WHAT YOU NEED TO DO :: Give the count of lines in the records below that contain "backbone", with no other words.
___ DATASET RECORDS ___
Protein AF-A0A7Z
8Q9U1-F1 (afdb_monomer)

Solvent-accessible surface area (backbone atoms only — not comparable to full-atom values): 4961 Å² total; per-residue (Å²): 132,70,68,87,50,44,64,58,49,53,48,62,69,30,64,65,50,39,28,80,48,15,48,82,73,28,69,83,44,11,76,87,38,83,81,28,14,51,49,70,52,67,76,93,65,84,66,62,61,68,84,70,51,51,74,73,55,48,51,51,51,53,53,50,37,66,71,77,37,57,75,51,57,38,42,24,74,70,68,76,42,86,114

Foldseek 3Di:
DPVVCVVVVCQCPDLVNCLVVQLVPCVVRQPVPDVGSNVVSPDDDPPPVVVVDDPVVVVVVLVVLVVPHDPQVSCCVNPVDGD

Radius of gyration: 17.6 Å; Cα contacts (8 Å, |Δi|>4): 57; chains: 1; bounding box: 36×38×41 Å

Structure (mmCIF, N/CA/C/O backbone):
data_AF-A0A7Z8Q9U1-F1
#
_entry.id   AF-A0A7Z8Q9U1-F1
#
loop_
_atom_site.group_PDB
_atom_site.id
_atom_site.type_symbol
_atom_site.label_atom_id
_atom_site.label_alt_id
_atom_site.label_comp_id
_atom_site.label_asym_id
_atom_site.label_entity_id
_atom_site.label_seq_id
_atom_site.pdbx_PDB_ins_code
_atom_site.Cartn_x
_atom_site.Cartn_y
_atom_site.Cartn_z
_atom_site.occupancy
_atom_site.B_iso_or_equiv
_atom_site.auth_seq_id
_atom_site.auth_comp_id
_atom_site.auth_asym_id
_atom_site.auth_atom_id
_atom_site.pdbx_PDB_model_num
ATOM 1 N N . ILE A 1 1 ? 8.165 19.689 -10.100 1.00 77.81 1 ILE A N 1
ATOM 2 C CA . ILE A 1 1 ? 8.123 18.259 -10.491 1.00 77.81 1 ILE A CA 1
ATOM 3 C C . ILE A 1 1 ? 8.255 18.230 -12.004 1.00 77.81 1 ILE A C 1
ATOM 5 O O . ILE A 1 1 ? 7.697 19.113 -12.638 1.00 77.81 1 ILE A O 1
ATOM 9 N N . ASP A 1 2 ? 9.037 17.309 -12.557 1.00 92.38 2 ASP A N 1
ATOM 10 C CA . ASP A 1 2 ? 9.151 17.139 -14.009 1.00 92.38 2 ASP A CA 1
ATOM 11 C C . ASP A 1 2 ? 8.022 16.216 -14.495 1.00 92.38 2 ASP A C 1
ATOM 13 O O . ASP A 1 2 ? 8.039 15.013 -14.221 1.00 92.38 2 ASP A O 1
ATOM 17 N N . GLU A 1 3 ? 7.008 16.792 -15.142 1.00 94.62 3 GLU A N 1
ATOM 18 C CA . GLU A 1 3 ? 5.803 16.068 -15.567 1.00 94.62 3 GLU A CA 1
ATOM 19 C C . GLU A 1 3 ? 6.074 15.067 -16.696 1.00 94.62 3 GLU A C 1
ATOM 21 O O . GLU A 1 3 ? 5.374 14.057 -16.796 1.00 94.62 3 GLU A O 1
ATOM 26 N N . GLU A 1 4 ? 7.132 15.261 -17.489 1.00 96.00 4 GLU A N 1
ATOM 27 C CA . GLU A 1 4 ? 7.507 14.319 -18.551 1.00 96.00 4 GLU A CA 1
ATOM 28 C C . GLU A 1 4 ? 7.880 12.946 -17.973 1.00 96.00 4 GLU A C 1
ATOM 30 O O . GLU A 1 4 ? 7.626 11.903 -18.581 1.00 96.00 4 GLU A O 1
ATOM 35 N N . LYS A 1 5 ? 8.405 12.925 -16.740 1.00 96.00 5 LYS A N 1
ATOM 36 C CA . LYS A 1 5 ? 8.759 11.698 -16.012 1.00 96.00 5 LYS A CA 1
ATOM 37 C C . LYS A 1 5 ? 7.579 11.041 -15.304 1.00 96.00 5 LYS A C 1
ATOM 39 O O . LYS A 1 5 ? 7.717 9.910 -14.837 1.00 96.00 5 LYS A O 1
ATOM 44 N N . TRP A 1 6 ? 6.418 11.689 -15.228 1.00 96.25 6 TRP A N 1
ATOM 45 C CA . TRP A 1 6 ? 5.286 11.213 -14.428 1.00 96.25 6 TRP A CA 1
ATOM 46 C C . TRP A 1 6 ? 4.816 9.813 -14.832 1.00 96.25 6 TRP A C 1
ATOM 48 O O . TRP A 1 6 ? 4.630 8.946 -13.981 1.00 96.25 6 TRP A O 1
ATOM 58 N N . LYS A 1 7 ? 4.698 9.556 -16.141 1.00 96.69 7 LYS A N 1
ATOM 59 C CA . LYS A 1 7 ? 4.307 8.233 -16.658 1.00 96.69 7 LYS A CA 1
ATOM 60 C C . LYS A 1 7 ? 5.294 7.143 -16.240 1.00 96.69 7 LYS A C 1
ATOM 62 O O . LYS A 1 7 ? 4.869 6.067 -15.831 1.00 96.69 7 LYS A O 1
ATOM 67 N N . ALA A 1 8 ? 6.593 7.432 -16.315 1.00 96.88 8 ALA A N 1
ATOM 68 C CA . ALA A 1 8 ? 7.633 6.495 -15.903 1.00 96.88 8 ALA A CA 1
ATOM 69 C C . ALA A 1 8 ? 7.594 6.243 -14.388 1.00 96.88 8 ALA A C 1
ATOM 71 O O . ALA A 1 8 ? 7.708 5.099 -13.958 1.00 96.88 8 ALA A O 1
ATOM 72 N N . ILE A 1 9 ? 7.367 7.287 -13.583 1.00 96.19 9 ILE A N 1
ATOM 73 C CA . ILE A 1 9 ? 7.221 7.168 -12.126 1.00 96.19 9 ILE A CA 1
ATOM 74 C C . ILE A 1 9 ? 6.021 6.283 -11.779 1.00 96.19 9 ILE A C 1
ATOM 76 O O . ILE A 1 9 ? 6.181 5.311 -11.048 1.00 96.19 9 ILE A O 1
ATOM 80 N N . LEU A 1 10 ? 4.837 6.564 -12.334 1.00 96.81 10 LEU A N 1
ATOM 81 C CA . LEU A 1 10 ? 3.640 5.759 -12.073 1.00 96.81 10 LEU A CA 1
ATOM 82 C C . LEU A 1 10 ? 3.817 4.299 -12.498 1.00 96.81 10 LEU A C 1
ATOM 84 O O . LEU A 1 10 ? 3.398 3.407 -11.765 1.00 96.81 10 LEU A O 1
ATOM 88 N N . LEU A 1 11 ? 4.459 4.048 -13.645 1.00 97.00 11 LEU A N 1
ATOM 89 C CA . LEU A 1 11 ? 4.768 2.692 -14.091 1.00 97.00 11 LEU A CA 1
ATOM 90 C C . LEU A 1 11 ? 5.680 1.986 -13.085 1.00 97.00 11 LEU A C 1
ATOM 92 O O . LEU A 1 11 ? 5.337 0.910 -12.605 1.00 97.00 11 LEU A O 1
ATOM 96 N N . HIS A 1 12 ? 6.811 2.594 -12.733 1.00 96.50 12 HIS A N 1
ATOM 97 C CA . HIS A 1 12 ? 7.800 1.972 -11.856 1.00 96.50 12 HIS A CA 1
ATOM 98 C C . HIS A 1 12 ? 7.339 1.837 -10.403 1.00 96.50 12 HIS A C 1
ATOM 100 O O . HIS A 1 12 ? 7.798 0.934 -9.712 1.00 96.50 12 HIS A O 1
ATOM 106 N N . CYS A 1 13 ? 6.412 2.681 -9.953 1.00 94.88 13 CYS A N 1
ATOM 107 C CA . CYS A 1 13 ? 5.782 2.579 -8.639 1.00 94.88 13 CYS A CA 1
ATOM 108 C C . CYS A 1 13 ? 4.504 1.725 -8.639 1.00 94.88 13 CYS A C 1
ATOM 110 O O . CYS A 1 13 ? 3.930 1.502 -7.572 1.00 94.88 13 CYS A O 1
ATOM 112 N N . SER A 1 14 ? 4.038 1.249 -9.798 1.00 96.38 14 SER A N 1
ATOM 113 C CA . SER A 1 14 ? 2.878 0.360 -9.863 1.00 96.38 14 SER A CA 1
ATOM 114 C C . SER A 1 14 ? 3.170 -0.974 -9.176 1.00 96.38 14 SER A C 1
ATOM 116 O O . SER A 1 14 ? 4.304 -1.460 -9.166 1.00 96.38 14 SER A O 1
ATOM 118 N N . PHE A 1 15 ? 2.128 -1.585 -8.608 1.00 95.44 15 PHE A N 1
___
TASK RESULT :: 2